Restate word for word the lines of the records below, starting at the line that contains "ATOM 21 O O" and ending at the line that contains "ATOM 49 O O", with both of those lines included and nothing else.

Collected data entries
Segment Open

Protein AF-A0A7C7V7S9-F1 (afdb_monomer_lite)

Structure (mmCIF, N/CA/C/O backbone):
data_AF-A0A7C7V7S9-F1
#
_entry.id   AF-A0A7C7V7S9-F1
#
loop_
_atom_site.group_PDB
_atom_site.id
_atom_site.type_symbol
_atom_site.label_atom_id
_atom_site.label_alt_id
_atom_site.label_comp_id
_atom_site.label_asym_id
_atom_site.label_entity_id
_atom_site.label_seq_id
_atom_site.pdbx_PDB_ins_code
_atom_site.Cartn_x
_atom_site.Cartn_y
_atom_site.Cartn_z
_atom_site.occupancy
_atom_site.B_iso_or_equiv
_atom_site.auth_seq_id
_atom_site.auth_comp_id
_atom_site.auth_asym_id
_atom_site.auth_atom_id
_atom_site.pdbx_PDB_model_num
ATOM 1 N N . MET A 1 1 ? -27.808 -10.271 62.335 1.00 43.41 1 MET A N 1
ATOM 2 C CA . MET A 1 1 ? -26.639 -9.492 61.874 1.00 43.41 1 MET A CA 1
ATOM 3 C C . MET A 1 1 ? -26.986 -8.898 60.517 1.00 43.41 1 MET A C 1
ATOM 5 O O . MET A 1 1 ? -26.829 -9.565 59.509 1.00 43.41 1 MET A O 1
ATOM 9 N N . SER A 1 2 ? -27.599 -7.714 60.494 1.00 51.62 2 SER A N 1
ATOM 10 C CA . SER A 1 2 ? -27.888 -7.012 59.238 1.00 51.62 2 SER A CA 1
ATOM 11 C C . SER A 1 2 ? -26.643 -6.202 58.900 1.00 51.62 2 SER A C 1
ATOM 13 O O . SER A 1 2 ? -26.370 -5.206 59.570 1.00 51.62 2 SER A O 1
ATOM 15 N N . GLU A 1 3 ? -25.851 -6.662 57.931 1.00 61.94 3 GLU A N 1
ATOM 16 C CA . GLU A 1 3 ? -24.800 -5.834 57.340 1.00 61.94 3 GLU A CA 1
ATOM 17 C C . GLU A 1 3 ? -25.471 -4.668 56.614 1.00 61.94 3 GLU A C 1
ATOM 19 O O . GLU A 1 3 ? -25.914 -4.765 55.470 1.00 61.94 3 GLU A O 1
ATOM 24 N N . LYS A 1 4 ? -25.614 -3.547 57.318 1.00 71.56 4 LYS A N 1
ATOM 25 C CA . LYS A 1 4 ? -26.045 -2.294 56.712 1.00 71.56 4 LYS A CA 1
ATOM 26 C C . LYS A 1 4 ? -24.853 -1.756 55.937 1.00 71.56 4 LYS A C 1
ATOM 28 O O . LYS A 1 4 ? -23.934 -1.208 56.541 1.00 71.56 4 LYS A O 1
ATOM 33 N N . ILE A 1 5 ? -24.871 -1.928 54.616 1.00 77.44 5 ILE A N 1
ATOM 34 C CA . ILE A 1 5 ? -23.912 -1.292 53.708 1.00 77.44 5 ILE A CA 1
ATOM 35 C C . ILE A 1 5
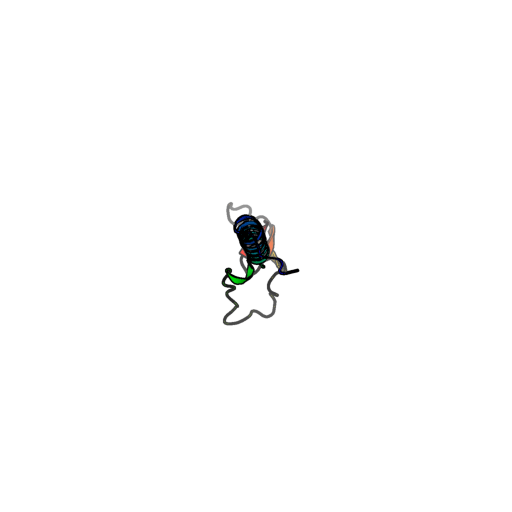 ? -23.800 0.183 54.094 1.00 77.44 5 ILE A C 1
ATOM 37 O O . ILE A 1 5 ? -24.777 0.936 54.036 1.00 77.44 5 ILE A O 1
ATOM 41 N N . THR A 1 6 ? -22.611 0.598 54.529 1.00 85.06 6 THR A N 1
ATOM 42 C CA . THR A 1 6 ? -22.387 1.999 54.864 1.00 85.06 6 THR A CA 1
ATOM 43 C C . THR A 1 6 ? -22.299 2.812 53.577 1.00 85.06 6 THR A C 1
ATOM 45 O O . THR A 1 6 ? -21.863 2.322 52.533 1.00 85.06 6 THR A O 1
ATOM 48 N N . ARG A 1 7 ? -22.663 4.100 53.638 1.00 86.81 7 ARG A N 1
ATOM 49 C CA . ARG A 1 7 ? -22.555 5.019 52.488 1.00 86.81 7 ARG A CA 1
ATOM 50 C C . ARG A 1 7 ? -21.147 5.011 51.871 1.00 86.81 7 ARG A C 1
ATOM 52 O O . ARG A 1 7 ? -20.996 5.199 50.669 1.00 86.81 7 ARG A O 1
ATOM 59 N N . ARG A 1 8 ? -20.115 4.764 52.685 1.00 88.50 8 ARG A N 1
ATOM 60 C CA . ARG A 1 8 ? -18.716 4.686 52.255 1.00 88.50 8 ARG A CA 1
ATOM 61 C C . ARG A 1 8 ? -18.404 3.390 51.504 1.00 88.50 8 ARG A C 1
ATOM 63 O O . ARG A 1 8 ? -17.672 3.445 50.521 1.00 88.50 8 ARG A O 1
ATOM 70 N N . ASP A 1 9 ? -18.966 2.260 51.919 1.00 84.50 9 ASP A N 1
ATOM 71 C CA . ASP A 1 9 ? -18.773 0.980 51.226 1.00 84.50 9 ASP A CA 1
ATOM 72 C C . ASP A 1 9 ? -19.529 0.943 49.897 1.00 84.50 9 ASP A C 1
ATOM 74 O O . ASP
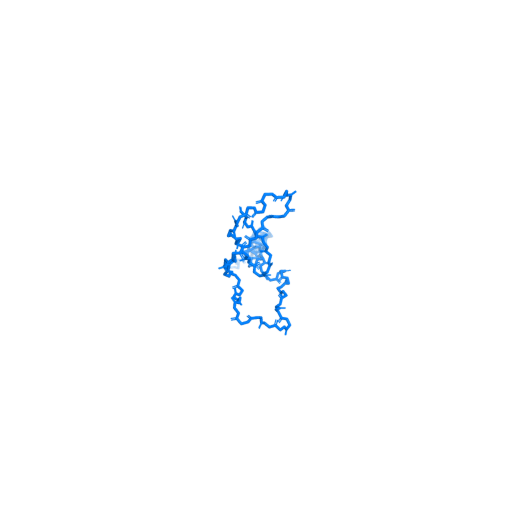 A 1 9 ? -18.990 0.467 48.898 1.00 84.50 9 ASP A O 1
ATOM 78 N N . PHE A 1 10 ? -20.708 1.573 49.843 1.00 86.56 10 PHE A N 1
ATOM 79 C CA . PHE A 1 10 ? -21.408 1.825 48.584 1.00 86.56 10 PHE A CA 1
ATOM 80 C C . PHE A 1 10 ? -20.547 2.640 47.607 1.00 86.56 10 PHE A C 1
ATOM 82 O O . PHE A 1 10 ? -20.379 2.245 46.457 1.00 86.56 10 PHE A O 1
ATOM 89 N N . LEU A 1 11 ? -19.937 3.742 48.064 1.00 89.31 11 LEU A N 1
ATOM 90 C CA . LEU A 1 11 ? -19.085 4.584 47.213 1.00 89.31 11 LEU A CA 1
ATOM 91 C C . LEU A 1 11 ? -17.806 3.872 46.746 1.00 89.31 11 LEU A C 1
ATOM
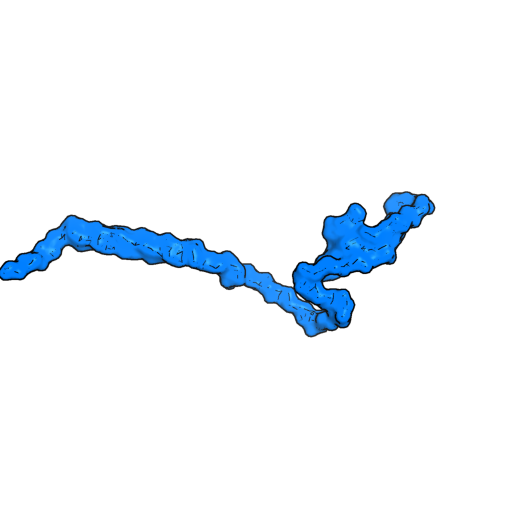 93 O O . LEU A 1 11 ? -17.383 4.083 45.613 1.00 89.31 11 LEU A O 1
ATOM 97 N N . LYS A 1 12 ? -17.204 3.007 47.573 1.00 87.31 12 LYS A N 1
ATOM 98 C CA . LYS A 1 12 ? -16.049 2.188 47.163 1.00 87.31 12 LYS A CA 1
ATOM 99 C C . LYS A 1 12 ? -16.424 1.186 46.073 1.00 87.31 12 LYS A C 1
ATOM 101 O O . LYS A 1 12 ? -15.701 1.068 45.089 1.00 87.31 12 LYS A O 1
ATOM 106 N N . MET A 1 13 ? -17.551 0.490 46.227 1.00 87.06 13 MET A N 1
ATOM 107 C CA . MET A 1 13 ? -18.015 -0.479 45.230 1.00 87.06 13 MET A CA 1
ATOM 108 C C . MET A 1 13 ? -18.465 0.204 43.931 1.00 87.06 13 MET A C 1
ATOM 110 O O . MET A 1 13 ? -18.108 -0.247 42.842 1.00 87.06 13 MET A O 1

Segment Closed
Segment Open

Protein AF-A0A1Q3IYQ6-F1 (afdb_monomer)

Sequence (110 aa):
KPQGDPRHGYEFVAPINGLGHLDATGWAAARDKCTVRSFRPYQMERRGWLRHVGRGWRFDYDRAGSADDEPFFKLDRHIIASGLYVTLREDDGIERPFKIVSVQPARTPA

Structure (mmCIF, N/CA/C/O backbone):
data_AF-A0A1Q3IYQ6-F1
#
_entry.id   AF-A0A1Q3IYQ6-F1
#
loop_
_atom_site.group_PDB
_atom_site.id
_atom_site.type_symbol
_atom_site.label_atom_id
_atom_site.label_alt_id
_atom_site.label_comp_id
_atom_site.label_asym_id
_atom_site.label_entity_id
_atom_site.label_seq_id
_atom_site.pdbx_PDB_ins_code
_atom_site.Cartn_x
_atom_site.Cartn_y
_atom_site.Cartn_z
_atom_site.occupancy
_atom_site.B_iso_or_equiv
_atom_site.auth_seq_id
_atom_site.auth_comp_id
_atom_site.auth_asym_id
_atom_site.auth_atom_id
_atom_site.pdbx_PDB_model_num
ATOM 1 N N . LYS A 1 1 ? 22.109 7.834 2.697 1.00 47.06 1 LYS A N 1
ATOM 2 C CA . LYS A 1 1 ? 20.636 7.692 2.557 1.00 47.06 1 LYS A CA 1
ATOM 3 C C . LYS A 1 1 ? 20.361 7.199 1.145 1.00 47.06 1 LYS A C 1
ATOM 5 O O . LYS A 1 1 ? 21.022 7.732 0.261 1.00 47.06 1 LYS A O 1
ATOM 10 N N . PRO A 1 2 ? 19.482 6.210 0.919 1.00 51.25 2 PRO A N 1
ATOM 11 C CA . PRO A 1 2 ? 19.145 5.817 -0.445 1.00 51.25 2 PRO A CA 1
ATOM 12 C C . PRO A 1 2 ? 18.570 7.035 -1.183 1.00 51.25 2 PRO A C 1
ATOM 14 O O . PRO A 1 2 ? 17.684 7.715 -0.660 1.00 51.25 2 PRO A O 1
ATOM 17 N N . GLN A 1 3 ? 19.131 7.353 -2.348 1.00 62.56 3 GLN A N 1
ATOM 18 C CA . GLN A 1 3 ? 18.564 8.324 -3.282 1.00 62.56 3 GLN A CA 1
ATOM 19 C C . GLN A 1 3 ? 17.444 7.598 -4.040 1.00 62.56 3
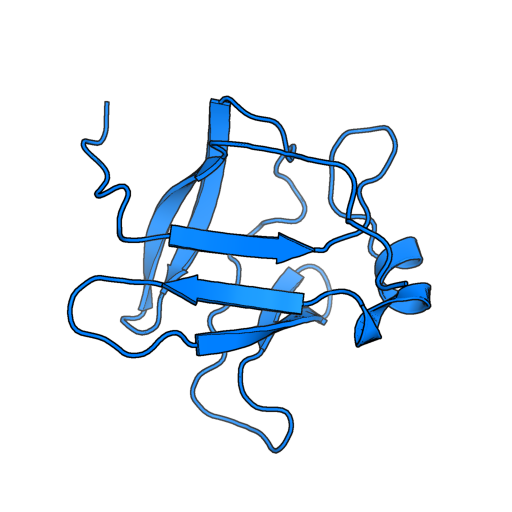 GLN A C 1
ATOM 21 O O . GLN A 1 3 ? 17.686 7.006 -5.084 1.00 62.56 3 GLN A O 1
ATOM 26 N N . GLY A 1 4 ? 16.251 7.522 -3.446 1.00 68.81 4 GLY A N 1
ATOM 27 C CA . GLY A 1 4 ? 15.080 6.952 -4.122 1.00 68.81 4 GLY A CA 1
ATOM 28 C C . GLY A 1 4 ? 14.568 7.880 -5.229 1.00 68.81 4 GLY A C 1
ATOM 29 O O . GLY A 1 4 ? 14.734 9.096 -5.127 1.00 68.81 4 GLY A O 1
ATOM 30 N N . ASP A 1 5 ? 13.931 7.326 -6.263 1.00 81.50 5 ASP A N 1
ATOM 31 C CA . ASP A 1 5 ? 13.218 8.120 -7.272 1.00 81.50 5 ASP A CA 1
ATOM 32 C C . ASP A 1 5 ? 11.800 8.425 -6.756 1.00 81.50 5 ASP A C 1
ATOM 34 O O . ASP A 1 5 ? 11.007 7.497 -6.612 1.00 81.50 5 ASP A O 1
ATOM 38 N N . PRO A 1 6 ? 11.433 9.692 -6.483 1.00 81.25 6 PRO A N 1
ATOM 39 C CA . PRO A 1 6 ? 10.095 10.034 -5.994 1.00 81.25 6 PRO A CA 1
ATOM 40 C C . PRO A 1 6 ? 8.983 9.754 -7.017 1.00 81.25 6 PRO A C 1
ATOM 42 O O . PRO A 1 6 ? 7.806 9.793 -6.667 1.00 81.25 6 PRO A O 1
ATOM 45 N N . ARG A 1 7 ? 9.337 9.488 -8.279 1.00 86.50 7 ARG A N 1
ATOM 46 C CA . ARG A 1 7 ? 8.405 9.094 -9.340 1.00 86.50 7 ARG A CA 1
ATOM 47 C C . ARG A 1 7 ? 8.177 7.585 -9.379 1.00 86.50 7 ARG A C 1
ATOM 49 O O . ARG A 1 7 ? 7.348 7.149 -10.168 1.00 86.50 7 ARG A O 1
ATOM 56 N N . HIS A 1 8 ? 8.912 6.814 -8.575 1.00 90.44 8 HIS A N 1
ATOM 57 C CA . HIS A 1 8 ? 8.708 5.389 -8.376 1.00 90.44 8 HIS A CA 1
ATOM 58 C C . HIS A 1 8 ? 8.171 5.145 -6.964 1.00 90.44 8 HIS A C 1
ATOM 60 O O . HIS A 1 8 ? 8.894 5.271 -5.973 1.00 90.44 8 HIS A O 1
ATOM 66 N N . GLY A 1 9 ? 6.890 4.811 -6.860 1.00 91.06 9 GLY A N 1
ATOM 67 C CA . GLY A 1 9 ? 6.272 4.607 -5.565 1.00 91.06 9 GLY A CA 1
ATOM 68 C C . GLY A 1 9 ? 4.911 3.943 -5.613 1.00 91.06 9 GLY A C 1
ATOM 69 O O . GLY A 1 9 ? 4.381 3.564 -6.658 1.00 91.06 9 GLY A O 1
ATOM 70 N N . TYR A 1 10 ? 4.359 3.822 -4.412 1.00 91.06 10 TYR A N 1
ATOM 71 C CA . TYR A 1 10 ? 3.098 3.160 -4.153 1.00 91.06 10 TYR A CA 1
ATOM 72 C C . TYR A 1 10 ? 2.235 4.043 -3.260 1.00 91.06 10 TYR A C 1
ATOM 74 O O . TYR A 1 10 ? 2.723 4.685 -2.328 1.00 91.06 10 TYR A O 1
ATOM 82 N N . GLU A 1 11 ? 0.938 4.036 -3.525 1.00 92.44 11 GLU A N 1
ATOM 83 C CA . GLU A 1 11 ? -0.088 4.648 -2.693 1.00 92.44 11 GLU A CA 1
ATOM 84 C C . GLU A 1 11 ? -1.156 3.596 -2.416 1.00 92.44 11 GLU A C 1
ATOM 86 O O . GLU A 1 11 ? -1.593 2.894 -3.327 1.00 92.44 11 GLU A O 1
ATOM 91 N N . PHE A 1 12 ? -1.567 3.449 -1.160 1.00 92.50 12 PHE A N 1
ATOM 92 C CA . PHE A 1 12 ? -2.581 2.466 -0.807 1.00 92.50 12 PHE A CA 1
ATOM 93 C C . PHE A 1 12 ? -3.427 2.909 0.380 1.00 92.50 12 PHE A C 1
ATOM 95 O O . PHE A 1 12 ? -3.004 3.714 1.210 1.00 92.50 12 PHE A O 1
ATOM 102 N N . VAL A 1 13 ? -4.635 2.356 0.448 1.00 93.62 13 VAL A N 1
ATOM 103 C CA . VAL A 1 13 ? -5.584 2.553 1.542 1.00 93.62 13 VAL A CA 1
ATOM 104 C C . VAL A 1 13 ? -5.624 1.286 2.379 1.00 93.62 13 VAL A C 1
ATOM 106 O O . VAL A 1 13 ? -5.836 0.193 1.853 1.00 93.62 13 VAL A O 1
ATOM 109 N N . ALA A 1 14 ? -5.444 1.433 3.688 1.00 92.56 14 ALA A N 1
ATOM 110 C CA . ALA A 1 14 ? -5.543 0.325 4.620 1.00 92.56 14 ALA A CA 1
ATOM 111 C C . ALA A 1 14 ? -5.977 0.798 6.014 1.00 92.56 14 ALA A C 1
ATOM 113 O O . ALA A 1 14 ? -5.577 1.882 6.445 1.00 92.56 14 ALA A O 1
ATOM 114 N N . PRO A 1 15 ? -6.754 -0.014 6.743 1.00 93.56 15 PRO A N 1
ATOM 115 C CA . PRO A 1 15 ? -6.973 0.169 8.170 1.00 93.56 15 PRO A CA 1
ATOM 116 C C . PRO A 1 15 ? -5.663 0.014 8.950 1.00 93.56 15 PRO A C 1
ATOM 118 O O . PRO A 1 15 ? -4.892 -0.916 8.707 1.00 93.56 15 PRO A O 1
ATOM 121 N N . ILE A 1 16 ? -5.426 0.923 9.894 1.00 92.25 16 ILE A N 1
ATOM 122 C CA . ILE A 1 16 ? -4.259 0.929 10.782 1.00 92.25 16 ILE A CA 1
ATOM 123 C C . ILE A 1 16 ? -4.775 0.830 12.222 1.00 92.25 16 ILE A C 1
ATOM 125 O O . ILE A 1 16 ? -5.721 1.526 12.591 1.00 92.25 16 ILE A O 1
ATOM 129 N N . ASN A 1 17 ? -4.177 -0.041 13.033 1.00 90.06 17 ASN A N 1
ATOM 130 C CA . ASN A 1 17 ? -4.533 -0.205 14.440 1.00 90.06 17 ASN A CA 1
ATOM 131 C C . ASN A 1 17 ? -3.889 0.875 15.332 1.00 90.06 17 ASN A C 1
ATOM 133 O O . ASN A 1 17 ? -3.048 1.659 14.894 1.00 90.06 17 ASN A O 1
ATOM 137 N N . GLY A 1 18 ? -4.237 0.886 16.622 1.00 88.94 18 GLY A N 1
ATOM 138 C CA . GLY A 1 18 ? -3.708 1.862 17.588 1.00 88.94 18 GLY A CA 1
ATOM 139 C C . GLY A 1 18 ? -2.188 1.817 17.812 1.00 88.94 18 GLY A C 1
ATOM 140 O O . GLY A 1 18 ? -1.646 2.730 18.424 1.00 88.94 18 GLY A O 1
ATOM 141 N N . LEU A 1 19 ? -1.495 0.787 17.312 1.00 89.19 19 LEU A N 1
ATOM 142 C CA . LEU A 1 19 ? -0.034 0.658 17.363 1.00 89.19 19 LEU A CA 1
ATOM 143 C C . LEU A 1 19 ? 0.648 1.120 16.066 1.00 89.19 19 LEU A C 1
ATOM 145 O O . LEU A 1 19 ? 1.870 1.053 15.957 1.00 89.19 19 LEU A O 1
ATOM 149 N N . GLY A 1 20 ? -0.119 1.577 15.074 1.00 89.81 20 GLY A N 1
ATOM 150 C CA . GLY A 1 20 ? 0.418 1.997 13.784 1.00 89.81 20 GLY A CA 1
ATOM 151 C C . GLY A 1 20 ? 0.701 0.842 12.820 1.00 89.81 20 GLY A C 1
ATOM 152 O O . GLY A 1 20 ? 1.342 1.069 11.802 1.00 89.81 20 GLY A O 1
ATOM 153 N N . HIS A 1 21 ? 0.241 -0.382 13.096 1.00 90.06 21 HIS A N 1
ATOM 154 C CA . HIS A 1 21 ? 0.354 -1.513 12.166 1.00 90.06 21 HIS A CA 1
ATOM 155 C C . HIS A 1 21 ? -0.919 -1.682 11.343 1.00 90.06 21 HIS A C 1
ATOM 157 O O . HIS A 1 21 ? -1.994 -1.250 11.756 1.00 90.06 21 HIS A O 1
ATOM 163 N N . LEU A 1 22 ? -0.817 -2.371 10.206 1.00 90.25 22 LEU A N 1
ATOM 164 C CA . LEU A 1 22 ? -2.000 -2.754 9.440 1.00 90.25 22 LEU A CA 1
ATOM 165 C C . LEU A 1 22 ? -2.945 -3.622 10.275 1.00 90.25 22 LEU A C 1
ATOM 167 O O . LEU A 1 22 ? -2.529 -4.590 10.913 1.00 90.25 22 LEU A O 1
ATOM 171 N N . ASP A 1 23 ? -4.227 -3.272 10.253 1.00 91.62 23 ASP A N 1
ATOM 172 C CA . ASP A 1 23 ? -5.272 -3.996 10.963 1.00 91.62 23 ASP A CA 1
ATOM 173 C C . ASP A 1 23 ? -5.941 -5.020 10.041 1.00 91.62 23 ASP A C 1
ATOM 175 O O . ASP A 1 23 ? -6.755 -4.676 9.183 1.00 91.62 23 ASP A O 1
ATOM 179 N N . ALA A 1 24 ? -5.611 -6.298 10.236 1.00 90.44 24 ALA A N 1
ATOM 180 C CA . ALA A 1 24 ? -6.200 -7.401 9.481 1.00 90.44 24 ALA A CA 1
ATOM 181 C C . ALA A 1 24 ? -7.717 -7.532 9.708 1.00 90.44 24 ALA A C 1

Segment Closed

> _Output of the task_:
ATOM 21 O O . GLN A 1 3 ? 17.686 7.006 -5.084 1.00 62.56 3 GLN A O 1
ATOM 26 N N . GLY A 1 4 ? 16.251 7.522 -3.446 1.00 68.81 4 GLY A N 1
ATOM 27 C CA . GLY A 1 4 ? 15.080 6.952 -4.122 1.00 68.81 4 GLY A CA 1
ATOM 28 C C . GLY A 1 4 ? 14.568 7.880 -5.229 1.00 68.81 4 GLY A C 1
ATOM 29 O O . GLY A 1 4 ? 14.734 9.096 -5.127 1.00 68.81 4 GLY A O 1
ATOM 30 N N . ASP A 1 5 ? 13.931 7.326 -6.263 1.00 81.50 5 ASP A N 1
ATOM 31 C CA . ASP A 1 5 ? 13.218 8.120 -7.272 1.00 81.50 5 ASP A CA 1
ATOM 32 C C . ASP A 1 5 ? 11.800 8.425 -6.756 1.00 81.50 5 ASP A C 1
ATOM 34 O O . ASP A 1 5 ? 11.007 7.497 -6.612 1.00 81.50 5 ASP A O 1
ATOM 38 N N . PRO A 1 6 ? 11.433 9.692 -6.483 1.00 81.25 6 PRO A N 1
ATOM 39 C CA . PRO A 1 6 ? 10.095 10.034 -5.994 1.00 81.25 6 PRO A CA 1
ATOM 40 C C . PRO A 1 6 ? 8.983 9.754 -7.017 1.00 81.25 6 PRO A C 1
ATOM 42 O O . PRO A 1 6 ? 7.806 9.793 -6.667 1.00 81.25 6 PRO A O 1
ATOM 45 N N . ARG A 1 7 ? 9.337 9.488 -8.279 1.00 86.50 7 ARG A N 1
ATOM 46 C CA . ARG A 1 7 ? 8.405 9.094 -9.340 1.00 86.50 7 ARG A CA 1
ATOM 47 C C . ARG A 1 7 ? 8.177 7.585 -9.379 1.00 86.50 7 ARG A C 1
ATOM 49 O O . ARG A 1 7 ? 7.348 7.149 -10.168 1.00 86.50 7 ARG A O 1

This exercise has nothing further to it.